TASK PROMPT>
Output range, inclusive: from the line containing "ATOM 10 C CA" to the line containing "ATOM 37 N N". Restate those lines from the data below word for word and only those.

EXTRACTED INFORMATION>
============================================================

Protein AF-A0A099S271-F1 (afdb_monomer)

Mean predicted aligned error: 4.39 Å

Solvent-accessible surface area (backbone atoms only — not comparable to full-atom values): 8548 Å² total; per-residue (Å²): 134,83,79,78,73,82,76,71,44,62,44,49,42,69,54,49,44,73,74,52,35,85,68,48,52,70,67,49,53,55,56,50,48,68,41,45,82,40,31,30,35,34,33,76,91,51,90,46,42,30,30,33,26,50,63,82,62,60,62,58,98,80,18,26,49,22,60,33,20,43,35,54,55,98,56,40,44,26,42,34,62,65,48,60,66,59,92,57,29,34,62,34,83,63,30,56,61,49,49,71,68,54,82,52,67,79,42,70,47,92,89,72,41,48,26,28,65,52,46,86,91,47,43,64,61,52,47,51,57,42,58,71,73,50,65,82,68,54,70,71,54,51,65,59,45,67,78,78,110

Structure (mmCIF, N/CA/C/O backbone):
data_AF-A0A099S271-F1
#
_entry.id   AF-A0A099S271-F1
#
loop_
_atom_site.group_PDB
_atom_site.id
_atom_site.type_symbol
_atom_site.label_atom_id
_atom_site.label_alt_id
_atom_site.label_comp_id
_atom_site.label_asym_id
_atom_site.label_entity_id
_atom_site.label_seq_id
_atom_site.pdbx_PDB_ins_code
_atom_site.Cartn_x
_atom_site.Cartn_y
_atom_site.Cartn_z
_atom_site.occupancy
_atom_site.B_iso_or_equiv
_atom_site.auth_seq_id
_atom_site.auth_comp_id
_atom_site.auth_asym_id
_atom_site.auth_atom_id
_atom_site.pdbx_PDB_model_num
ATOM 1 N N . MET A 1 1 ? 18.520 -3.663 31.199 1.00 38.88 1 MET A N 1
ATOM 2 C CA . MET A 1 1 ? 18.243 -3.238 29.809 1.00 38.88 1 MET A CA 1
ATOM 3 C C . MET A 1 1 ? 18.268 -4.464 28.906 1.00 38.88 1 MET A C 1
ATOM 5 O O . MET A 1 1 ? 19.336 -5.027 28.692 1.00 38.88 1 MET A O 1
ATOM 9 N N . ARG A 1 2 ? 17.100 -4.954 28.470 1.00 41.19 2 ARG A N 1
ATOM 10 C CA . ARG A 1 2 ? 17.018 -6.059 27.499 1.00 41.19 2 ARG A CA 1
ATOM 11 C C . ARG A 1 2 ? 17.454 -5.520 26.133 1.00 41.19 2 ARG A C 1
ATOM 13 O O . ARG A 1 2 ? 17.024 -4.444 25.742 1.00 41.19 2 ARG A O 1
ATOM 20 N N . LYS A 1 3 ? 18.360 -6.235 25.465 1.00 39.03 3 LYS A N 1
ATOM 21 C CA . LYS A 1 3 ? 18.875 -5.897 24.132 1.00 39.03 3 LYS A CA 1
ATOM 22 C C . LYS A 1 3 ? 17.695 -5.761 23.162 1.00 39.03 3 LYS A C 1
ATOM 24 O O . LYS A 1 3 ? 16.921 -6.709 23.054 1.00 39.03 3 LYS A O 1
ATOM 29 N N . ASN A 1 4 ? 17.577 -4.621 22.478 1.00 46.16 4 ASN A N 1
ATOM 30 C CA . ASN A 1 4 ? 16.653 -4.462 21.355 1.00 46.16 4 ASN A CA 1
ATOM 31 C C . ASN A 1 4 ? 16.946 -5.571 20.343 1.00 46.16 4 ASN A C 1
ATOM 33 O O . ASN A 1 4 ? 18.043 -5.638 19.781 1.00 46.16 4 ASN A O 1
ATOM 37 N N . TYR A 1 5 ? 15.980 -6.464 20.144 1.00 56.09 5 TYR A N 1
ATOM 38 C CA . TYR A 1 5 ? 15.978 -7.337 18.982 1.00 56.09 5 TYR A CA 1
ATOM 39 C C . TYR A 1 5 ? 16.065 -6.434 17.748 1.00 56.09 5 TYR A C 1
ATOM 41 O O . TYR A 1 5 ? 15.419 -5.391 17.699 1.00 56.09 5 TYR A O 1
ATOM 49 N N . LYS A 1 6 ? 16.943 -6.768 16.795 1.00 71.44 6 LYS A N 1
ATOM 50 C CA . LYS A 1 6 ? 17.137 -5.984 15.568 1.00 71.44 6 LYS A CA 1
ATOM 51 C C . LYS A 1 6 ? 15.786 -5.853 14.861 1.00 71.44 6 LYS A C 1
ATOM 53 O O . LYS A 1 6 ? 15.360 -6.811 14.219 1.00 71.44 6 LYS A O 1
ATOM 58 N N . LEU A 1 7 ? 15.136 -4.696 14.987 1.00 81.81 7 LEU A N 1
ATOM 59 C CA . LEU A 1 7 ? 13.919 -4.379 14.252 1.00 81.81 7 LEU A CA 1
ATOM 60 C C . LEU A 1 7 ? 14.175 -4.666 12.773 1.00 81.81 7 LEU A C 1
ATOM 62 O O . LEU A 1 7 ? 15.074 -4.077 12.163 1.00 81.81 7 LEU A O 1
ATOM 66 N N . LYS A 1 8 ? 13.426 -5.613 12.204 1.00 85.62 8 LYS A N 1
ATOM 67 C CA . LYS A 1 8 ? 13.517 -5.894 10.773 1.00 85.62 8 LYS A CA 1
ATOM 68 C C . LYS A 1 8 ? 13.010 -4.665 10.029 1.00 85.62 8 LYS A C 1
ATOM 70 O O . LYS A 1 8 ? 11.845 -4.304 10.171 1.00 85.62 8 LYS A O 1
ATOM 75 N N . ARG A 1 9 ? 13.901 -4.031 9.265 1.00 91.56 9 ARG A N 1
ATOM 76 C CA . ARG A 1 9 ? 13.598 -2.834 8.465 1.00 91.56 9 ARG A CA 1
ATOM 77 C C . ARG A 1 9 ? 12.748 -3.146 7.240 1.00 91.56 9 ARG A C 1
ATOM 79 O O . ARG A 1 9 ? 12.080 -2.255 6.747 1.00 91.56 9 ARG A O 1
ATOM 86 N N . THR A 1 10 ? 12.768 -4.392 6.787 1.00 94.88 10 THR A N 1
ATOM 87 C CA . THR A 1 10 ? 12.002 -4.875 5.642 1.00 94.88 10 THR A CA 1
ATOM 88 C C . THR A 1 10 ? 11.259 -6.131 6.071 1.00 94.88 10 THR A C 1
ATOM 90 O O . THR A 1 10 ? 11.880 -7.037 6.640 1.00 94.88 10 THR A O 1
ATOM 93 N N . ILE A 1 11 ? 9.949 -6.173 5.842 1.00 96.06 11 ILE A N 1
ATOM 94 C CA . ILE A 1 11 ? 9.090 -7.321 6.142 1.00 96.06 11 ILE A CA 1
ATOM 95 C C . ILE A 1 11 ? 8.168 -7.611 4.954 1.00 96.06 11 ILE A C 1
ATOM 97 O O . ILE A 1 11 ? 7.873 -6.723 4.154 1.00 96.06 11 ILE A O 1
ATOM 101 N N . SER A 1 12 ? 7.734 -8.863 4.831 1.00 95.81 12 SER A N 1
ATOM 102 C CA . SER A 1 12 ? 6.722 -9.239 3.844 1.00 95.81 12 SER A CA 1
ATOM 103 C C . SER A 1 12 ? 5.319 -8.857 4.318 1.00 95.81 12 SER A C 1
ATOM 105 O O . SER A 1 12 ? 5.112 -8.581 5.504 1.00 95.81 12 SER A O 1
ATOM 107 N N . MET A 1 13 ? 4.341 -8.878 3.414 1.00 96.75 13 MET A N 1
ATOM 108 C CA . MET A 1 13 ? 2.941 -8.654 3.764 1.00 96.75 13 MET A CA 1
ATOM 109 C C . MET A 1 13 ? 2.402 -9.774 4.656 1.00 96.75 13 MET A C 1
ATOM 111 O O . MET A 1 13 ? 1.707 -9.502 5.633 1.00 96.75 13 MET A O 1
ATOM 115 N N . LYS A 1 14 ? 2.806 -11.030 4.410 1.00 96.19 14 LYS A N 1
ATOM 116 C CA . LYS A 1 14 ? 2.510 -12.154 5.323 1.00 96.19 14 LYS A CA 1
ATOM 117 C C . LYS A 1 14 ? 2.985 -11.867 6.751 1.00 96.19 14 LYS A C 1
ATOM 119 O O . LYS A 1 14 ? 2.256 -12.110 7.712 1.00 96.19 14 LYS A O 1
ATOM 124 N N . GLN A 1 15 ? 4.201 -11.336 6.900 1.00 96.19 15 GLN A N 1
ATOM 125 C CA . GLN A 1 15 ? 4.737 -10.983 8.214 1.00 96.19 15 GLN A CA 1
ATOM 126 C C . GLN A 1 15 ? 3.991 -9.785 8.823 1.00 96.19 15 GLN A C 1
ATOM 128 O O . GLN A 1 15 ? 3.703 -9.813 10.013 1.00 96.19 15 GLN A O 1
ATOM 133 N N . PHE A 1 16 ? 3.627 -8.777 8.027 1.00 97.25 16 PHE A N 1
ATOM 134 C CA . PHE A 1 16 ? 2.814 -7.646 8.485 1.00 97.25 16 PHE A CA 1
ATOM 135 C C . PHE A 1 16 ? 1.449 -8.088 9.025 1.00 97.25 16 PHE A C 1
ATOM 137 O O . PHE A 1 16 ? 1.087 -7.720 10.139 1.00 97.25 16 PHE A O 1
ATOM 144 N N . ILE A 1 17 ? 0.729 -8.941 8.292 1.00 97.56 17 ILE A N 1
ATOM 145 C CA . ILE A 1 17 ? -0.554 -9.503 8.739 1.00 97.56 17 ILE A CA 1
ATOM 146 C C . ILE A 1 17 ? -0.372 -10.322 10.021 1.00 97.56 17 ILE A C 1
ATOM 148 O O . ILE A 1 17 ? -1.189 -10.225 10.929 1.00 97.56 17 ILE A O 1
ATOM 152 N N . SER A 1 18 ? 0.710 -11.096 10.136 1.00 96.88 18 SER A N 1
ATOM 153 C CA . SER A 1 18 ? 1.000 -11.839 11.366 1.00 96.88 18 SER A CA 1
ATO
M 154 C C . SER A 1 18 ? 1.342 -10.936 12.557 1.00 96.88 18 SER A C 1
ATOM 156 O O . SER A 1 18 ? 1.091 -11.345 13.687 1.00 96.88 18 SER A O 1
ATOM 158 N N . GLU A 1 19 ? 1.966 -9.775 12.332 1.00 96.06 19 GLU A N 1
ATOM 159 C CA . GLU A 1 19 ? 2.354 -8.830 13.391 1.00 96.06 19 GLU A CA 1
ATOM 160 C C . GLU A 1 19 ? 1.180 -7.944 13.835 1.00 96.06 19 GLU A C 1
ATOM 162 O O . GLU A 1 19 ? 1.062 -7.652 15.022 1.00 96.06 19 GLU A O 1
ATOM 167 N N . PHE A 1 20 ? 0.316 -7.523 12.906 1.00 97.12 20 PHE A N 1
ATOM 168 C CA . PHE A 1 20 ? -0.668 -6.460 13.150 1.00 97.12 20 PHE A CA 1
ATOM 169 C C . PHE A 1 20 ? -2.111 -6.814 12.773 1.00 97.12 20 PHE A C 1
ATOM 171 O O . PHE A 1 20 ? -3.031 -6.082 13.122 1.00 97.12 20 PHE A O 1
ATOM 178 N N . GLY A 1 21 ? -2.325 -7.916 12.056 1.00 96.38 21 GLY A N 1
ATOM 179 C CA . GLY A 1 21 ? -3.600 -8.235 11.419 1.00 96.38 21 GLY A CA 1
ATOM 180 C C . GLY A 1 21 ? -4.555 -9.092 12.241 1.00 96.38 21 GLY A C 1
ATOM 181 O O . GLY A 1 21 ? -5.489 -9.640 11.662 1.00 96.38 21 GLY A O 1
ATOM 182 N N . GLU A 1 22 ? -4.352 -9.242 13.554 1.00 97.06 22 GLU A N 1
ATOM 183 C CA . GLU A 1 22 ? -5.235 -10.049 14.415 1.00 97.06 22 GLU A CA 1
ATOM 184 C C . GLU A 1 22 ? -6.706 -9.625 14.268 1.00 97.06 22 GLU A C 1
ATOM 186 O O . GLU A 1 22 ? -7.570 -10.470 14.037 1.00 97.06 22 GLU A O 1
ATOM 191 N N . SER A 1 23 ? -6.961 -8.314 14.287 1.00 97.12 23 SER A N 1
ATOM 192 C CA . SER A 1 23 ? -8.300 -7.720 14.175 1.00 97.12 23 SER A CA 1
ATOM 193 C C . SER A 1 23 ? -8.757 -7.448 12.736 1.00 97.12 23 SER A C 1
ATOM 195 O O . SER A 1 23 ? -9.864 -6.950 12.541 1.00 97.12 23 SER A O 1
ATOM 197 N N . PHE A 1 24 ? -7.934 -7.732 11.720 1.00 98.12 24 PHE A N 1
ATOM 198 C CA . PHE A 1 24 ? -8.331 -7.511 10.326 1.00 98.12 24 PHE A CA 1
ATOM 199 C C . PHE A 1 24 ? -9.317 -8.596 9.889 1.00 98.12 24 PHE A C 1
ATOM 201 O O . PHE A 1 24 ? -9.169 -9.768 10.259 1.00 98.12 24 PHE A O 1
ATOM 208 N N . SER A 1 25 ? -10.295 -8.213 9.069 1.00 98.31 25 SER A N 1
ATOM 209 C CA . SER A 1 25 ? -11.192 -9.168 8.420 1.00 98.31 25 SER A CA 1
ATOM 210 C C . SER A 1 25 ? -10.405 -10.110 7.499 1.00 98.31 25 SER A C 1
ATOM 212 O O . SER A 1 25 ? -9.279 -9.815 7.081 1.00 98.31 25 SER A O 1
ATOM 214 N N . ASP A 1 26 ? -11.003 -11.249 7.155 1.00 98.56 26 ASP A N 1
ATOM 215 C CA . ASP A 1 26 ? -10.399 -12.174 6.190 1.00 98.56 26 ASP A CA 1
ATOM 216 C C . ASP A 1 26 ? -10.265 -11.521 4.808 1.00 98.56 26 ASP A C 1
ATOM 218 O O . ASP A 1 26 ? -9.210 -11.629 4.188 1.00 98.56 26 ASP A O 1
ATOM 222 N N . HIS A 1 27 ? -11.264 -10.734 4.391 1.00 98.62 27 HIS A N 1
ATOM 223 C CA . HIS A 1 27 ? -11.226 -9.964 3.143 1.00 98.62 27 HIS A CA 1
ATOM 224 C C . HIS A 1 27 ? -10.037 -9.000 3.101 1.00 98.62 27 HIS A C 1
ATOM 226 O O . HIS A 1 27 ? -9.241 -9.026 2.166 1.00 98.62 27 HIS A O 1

============================================================

EXERCISE SOLUTION>
ATOM 10 C CA . ARG A 1 2 ? 17.018 -6.059 27.499 1.00 41.19 2 ARG A CA 1
ATOM 11 C C . ARG A 1 2 ? 17.454 -5.520 26.133 1.00 41.19 2 ARG A C 1
ATOM 13 O O . ARG A 1 2 ? 17.024 -4.444 25.742 1.00 41.19 2 ARG A O 1
ATOM 20 N N . LYS A 1 3 ? 18.360 -6.235 25.465 1.00 39.03 3 LYS A N 1
ATOM 21 C CA . LYS A 1 3 ? 18.875 -5.897 24.132 1.00 39.03 3 LYS A CA 1
ATOM 22 C C . LYS A 1 3 ? 17.695 -5.761 23.162 1.00 39.03 3 LYS A C 1
ATOM 24 O O . LYS A 1 3 ? 16.921 -6.709 23.054 1.00 39.03 3 LYS A O 1
ATOM 29 N N . ASN A 1 4 ? 17.577 -4.621 22.478 1.00 46.16 4 ASN A N 1
ATOM 30 C CA . ASN A 1 4 ? 16.653 -4.462 21.355 1.00 46.16 4 ASN A CA 1
ATOM 31 C C . ASN A 1 4 ? 16.946 -5.571 20.343 1.00 46.16 4 ASN A C 1
ATOM 33 O O . ASN A 1 4 ? 18.043 -5.638 19.781 1.00 46.16 4 ASN A O 1
ATOM 37 N N . TYR A 1 5 ? 15.980 -6.464 20.144 1.00 56.09 5 TYR A N 1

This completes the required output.